**Exercise goal:** Everything from the line containing "ATOM 3 C C . MET" through the line containing "ATOM 13 O O . PRO" in the listing below should be copied exactly, and nothing more.

**Entries supplied:**
_ _ _ _ _ _ _

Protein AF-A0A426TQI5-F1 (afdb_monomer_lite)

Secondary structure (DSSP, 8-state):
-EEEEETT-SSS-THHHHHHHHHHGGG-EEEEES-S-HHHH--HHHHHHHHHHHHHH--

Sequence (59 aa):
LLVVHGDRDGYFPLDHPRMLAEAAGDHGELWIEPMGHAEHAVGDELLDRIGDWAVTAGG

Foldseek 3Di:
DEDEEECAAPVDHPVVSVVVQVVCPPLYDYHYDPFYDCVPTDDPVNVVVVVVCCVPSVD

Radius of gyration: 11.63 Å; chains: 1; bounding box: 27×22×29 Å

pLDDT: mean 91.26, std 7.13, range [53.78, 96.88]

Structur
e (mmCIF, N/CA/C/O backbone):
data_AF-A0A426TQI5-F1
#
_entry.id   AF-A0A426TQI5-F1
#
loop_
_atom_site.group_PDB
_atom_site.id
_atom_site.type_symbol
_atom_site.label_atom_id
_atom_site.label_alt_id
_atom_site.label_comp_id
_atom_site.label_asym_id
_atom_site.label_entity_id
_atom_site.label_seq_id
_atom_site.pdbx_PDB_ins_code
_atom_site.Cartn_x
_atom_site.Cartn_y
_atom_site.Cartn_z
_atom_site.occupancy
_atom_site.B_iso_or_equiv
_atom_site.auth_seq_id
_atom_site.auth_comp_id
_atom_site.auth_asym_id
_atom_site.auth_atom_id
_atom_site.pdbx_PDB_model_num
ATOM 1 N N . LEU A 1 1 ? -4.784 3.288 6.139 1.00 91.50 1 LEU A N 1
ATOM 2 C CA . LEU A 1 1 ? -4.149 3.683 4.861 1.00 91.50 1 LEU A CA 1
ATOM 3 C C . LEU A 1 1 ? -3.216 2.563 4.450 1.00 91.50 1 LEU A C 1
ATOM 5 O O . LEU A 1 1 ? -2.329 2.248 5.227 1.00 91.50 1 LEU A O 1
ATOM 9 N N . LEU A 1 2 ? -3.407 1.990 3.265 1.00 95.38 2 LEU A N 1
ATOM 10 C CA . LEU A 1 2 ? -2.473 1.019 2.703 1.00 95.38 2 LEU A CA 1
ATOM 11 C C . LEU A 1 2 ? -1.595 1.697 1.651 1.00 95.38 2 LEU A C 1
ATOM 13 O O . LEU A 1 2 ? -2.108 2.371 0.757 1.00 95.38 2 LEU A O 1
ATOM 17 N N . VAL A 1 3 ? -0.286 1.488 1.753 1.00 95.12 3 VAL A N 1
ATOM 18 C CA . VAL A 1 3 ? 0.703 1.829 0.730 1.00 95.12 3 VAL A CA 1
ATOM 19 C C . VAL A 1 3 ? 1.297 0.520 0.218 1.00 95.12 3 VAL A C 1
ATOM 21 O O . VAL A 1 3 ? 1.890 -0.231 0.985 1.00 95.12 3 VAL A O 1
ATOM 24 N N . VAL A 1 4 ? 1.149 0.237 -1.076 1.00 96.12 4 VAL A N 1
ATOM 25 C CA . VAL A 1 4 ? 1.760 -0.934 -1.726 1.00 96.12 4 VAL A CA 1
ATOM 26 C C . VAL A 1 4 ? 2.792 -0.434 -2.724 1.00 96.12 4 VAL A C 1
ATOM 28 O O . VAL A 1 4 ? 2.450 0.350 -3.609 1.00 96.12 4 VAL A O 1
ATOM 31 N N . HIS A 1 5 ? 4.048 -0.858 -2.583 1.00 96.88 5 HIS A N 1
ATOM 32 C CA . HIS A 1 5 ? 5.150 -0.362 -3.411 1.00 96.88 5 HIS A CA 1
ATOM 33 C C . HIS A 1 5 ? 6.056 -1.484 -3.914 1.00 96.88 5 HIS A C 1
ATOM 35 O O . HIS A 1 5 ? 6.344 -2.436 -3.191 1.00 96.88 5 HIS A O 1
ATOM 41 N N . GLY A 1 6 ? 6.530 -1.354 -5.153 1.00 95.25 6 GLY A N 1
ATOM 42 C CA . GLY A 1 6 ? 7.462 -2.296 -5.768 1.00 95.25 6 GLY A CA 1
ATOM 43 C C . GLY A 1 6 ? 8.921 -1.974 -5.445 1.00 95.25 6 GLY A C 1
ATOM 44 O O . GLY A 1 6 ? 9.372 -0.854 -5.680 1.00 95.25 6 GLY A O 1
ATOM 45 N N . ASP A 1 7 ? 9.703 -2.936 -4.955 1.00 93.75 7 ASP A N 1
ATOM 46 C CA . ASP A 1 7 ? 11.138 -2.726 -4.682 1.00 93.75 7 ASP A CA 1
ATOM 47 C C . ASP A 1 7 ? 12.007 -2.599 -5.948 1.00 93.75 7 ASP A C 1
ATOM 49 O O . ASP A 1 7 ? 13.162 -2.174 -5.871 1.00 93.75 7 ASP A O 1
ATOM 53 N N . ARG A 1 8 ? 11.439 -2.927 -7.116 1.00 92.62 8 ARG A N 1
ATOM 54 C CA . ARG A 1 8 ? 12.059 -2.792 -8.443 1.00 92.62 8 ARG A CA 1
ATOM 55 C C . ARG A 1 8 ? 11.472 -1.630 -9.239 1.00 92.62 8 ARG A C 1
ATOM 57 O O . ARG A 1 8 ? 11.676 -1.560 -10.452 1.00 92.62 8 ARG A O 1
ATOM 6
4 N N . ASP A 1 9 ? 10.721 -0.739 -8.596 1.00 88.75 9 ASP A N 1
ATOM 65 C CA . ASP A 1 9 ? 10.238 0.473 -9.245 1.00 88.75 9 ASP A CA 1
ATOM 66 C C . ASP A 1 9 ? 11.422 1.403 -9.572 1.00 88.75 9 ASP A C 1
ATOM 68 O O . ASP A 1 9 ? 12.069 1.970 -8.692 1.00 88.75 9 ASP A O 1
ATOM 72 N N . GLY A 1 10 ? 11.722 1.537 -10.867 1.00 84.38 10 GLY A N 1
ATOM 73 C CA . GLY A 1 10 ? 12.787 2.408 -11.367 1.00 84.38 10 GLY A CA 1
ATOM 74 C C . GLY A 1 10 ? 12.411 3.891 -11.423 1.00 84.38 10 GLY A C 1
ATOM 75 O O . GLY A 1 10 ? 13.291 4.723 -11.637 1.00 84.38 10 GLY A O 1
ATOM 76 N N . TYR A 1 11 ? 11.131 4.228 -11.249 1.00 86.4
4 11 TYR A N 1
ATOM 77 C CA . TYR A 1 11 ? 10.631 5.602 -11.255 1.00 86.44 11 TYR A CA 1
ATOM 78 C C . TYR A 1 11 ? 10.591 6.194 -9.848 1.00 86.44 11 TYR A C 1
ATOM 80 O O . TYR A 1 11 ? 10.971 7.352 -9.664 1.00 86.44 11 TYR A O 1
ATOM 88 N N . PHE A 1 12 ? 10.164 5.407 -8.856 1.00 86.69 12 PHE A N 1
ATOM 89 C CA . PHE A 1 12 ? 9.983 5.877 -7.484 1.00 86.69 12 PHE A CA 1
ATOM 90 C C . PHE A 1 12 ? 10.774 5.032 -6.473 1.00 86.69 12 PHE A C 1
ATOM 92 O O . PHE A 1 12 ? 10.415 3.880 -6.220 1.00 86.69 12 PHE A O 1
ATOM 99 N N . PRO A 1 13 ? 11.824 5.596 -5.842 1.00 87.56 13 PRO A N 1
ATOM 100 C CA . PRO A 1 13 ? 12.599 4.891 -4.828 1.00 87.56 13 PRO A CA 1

_ _ _ _ _ _ _

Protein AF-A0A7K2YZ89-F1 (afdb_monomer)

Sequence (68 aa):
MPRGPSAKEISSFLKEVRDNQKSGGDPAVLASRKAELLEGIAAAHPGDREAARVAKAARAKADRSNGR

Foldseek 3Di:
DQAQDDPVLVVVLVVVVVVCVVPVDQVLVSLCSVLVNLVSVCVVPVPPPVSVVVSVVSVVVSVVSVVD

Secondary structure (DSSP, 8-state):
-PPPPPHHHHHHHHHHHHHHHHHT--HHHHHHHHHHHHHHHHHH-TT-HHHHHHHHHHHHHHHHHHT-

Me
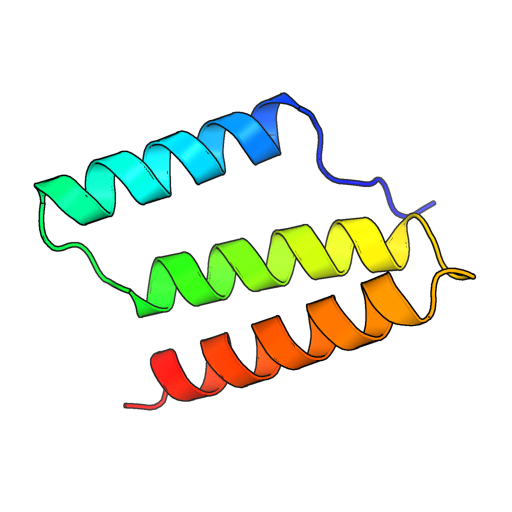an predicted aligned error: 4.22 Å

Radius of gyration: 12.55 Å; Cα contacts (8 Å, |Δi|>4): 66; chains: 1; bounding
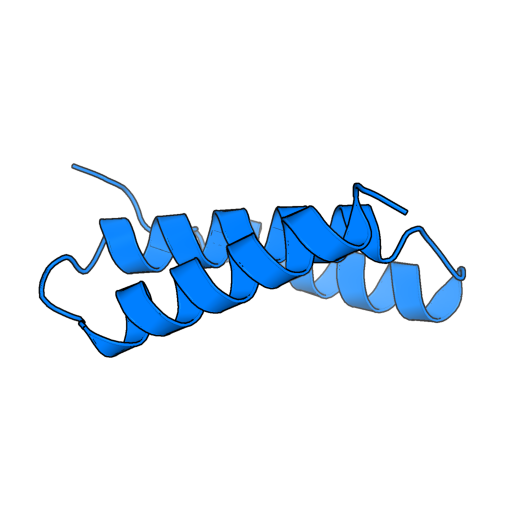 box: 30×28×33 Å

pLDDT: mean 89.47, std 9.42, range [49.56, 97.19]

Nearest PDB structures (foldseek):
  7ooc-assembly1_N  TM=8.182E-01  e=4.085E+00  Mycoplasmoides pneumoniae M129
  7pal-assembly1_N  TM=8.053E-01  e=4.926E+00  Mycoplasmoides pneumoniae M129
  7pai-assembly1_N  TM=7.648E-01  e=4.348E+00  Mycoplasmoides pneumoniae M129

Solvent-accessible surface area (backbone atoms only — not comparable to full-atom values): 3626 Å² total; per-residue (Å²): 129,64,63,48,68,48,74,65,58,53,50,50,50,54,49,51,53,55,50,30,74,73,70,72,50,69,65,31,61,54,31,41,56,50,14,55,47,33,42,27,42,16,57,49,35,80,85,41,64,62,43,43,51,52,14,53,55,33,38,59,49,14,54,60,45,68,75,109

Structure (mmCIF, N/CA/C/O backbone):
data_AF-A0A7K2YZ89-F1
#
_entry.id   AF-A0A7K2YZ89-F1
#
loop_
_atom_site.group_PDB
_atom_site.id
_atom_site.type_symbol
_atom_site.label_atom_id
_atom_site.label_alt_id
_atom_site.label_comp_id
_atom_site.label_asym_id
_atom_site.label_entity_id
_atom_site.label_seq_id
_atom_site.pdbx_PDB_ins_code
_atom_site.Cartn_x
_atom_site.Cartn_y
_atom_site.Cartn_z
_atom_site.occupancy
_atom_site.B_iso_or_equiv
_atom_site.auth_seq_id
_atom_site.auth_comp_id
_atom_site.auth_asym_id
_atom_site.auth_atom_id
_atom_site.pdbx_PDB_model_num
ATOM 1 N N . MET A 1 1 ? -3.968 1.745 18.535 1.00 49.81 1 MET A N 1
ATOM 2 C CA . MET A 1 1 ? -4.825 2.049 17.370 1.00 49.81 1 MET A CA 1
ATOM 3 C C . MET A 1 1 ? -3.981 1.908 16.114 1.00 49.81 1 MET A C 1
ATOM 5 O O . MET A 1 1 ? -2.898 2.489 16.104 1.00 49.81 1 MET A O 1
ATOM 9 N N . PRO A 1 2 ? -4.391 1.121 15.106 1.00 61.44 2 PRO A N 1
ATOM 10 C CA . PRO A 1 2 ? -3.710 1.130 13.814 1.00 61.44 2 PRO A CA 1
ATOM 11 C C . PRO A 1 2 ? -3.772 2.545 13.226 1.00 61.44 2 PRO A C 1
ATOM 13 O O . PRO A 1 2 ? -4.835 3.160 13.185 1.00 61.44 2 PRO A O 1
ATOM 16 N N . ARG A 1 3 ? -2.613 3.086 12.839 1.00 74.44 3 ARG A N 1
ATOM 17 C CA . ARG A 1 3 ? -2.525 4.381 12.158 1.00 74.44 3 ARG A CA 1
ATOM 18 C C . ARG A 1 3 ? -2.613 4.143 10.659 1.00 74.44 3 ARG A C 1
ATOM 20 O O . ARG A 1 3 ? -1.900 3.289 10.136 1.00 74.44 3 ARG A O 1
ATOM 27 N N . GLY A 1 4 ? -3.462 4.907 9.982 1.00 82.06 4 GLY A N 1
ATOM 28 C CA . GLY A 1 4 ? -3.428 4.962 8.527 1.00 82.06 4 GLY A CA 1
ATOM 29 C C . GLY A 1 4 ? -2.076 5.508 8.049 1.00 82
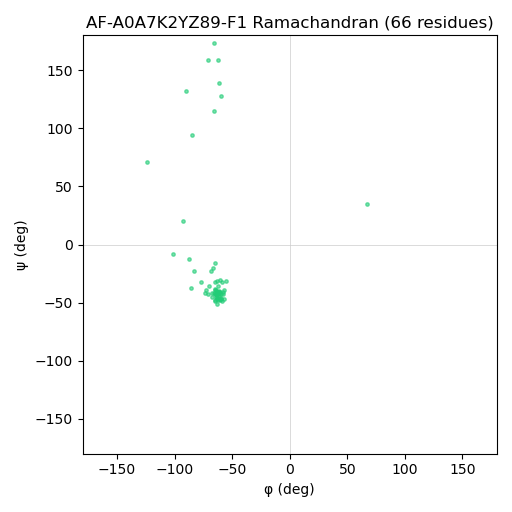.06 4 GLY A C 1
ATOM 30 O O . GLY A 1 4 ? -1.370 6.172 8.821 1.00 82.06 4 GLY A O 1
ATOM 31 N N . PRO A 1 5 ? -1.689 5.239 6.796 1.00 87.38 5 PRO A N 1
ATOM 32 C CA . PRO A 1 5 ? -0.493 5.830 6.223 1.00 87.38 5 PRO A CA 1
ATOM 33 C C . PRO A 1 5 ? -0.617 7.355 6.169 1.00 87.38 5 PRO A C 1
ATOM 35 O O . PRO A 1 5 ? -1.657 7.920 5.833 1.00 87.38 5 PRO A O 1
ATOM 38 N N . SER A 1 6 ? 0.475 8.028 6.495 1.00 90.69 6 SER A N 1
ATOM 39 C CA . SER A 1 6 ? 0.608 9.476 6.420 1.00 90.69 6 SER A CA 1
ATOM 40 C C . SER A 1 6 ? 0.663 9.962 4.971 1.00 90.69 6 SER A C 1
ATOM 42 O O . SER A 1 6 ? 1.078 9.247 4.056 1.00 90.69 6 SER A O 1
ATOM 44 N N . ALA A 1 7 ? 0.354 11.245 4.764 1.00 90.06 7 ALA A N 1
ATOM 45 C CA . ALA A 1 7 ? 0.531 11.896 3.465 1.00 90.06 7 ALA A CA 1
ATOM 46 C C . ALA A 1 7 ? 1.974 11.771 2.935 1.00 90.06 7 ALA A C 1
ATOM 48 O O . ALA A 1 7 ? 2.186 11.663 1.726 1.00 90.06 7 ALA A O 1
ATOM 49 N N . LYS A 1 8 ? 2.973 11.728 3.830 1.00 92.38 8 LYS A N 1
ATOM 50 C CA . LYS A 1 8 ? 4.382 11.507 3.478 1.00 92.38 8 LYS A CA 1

_ _ _ _ _ _ _

**Your solution:**
ATOM 3 C C . MET A 1 1 ? -3.981 1.908 16.114 1.00 49.81 1 MET A C 1
ATOM 5 O O . MET A 1 1 ? -2.898 2.489 16.104 1.00 49.81 1 MET A O 1
ATOM 9 N N . PRO A 1 2 ? -4.391 1.121 15.106 1.00 61.44 2 PRO A N 1
ATOM 10 C CA . PRO A 1 2 ? -3.710 1.130 13.814 1.00 61.44 2 PRO A CA 1
ATOM 11 C C . PRO A 1 2 ? -3.772 2.545 13.226 1.00 61.44 2 PRO A C 1
ATOM 13 O O . PRO A 1 2 ? -4.835 3.160 13.185 1.00 61.44 2 PRO A O 1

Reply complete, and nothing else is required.